Segment Open
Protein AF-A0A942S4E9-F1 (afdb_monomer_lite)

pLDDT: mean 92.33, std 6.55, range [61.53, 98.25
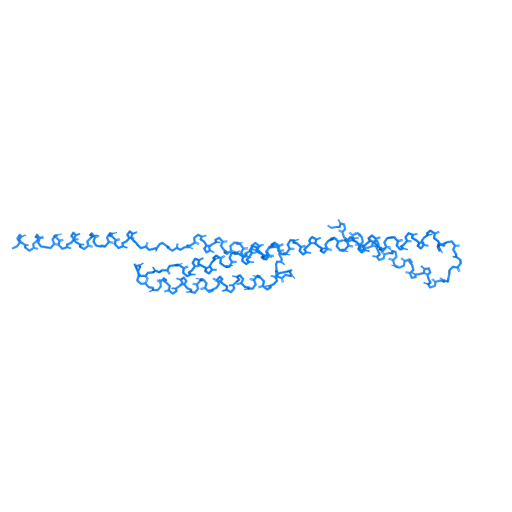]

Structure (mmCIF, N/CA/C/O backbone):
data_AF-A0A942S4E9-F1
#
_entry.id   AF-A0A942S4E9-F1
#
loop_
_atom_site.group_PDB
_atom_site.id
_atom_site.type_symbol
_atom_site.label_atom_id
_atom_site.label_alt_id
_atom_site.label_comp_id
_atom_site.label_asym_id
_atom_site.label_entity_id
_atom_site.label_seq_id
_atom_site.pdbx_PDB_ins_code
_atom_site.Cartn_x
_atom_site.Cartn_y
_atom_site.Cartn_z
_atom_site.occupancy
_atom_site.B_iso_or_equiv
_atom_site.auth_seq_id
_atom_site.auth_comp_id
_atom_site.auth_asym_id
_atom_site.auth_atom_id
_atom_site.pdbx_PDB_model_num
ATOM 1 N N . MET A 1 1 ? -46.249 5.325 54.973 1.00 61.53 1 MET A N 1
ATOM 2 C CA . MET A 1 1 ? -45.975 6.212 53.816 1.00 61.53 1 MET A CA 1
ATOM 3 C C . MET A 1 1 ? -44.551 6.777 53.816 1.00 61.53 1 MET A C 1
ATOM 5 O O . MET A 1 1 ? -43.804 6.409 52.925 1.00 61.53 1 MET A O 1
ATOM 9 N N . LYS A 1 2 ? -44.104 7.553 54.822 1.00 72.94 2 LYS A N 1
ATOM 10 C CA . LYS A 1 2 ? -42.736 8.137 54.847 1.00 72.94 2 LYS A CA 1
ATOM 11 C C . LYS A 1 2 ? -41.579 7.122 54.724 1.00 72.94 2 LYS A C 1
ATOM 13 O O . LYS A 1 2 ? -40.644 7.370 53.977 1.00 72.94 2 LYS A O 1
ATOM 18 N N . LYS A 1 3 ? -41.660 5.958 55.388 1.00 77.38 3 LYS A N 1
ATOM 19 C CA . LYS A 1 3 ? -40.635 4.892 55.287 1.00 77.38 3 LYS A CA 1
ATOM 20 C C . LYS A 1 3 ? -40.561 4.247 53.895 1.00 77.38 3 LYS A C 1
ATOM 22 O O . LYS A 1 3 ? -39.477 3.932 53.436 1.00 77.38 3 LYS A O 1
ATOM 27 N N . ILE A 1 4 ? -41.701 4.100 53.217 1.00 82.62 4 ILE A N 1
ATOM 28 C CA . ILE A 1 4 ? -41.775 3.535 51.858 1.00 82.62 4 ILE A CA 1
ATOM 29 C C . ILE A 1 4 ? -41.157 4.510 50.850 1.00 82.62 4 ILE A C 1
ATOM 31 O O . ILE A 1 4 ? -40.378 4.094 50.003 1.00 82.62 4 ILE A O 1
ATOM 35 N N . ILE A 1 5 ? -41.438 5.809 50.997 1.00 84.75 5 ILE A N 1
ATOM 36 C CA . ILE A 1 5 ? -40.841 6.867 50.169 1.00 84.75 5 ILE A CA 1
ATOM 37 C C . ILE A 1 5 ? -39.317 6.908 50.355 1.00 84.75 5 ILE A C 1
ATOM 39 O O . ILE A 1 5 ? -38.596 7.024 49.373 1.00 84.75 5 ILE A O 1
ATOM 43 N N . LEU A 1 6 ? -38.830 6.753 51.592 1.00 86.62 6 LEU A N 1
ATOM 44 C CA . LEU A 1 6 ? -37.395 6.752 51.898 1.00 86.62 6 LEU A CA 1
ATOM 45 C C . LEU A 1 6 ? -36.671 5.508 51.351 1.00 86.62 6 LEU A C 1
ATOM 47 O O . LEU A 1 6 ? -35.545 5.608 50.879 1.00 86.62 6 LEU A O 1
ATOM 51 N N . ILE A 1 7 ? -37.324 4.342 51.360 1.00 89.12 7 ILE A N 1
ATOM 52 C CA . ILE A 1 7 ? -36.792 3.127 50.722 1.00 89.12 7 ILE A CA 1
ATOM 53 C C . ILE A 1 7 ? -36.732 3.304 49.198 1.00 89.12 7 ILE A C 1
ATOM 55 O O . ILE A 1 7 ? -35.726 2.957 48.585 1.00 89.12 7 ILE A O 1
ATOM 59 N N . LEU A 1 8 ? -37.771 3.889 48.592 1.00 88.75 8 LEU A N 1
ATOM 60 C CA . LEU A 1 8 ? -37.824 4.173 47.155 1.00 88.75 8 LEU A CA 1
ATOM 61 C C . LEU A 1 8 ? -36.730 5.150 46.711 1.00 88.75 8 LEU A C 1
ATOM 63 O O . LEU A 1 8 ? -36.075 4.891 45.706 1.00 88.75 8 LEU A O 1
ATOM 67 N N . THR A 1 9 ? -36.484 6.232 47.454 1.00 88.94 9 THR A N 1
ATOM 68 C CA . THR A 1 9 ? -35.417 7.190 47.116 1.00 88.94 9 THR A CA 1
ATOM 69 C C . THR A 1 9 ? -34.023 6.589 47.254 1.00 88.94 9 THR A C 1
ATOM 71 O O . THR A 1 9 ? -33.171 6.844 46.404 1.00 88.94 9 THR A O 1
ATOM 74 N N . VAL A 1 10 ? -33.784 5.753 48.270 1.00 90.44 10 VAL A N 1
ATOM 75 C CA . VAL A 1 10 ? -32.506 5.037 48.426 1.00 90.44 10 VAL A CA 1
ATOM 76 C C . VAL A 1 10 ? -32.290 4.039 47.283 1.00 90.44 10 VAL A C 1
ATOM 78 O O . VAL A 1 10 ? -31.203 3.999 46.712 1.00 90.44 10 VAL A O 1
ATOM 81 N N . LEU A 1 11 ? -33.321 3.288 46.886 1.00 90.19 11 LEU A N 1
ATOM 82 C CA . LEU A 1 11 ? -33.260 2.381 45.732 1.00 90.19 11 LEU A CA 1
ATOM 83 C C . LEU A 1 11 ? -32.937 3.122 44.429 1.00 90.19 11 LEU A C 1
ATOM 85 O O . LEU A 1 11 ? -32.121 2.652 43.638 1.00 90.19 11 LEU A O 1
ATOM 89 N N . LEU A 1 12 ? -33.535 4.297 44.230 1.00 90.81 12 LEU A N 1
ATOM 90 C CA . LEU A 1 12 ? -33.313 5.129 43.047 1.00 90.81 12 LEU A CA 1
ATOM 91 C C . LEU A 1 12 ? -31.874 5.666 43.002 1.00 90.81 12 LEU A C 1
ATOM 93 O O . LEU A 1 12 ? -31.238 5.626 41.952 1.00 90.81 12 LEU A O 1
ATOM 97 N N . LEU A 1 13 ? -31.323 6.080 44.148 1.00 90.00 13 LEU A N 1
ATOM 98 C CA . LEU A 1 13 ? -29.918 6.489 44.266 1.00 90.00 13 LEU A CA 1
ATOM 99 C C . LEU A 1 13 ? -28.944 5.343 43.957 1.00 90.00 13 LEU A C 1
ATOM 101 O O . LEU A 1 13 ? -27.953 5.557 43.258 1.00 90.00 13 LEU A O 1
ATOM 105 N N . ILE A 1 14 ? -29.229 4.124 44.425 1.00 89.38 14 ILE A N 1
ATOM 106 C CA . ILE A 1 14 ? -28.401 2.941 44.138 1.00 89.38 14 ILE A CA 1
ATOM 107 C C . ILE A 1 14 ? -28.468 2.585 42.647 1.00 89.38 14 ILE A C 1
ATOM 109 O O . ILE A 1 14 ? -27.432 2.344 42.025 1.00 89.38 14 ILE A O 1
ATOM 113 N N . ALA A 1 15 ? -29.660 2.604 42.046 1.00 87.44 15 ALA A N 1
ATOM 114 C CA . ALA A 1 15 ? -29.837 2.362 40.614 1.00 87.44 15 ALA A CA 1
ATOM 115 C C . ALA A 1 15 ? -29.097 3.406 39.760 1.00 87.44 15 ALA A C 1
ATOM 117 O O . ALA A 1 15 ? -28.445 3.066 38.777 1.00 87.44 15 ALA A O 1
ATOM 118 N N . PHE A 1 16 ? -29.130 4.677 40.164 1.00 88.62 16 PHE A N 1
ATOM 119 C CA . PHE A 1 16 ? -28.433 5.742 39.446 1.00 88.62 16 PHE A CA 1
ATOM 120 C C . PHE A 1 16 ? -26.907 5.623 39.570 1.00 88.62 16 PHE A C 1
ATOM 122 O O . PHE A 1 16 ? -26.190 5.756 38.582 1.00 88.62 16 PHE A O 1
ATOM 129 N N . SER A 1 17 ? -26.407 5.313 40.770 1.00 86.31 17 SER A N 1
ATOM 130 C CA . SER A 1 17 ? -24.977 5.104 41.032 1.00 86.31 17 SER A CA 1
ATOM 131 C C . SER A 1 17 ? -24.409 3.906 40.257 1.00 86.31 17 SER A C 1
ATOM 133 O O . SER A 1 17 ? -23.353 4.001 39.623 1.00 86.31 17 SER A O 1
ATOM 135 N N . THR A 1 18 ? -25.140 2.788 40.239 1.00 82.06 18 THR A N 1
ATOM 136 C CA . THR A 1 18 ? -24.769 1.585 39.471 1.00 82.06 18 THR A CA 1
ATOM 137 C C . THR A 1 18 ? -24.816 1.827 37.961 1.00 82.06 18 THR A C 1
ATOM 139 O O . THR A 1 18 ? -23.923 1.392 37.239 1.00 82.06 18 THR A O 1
Segment Closed
— About this exercise —
Using the data above, reproduce exactly the lines between those holding "ATOM 81 N N" and "ATOM 135 N N", inclusive, and no others.

— Response to this exercise —
ATOM 81 N N . LEU A 1 11 ? -33.321 3.288 46.886 1.00 90.19 11 LEU A N 1
ATOM 82 C CA . LEU A 1 11 ? -33.260 2.381 45.732 1.00 90.19 11 LEU A CA 1
ATOM 83 C C . LEU A 1 11 ? -32.937 3.122 44.429 1.00 90.19 11 LEU A C 1
ATOM 85 O O . LEU A 1 11 ? -32.121 2.652 43.638 1.00 90.19 11 LEU A O 1
ATOM 89 N N . LEU A 1 12 ? -33.535 4.297 44.230 1.00 90.81 12 LEU A N 1
ATOM 90 C CA . LEU A 1 12 ? -33.313 5.129 43.047 1.00 90.81 12 LEU A CA 1
ATOM 91 C C . LEU A 1 12 ? -31.874 5.666 43.002 1.00 90.81 12 LEU A C 1
ATOM 93 O O . LEU A 1 12 ? -31.238 5.626 41.952 1.00 90.81 12 LEU A O 1
ATOM 97 N N . LEU A 1 13 ? -31.323 6.080 44.148 1.00 90.00 13 LEU A N 1
ATOM 98 C CA . LEU A 1 13 ? -29.918 6.489 44.266 1.00 90.00 13 LEU A CA 1
ATOM 99 C C . LEU A 1 13 ? -28.944 5.343 43.957 1.00 90.00 13 LEU A C 1
ATOM 101 O O . LEU A 1 13 ? -27.953 5.557 43.258 1.00 90.00 13 LEU A O 1
ATOM 105 N N . ILE A 1 14 ? -29.229 4.124 44.425 1.00 89.38 14 ILE A N 1
ATOM 106 C CA . ILE A 1 14 ? -28.401 2.941 44.138 1.00 89.38 14 ILE A CA 1
ATOM 107 C C . ILE A 1 14 ? -28.468 2.585 42.647 1.00 89.38 14 ILE A C 1
ATOM 109 O O . ILE A 1 14 ? -27.432 2.344 42.025 1.00 89.38 14 ILE A O 1
ATOM 113 N N . ALA A 1 15 ? -29.660 2.604 42.046 1.00 87.44 15 ALA A N 1
ATOM 114 C CA . ALA A 1 15 ? -29.837 2.362 40.614 1.00 87.44 15 ALA A CA 1
ATOM 115 C C . ALA A 1 15 ? -29.097 3.406 39.760 1.00 87.44 15 ALA A C 1
ATOM 117 O O . ALA A 1 15 ? -28.445 3.066 38.777 1.00 87.44 15 ALA A O 1
ATOM 118 N N . PHE A 1 16 ? -29.130 4.677 40.164 1.00 88.62 16 PHE A N 1
ATOM 119 C CA . PHE A 1 16 ? -28.433 5.742 39.446 1.00 88.62 16 PHE A CA 1
ATOM 120 C C . PHE A 1 16 ? -26.907 5.623 39.570 1.00 88.62 16 PHE A C 1
ATOM 122 O O . PHE A 1 16 ? -26.190 5.756 38.582 1.00 88.62 16 PHE A O 1
ATOM 129 N N . SER A 1 17 ? -26.407 5.313 40.770 1.00 86.31 17 SER A N 1
ATOM 130 C CA . SER A 1 17 ? -24.977 5.104 41.032 1.00 86.31 17 SER A CA 1
ATOM 131 C C . SER A 1 17 ? -24.409 3.906 40.257 1.00 86.31 17 SER A C 1
ATOM 133 O O . SER A 1 17 ? -23.353 4.001 39.623 1.00 86.31 17 SER A O 1
ATOM 135 N N . THR A 1 18 ? -25.140 2.788 40.239 1.00 82.06 18 THR A N 1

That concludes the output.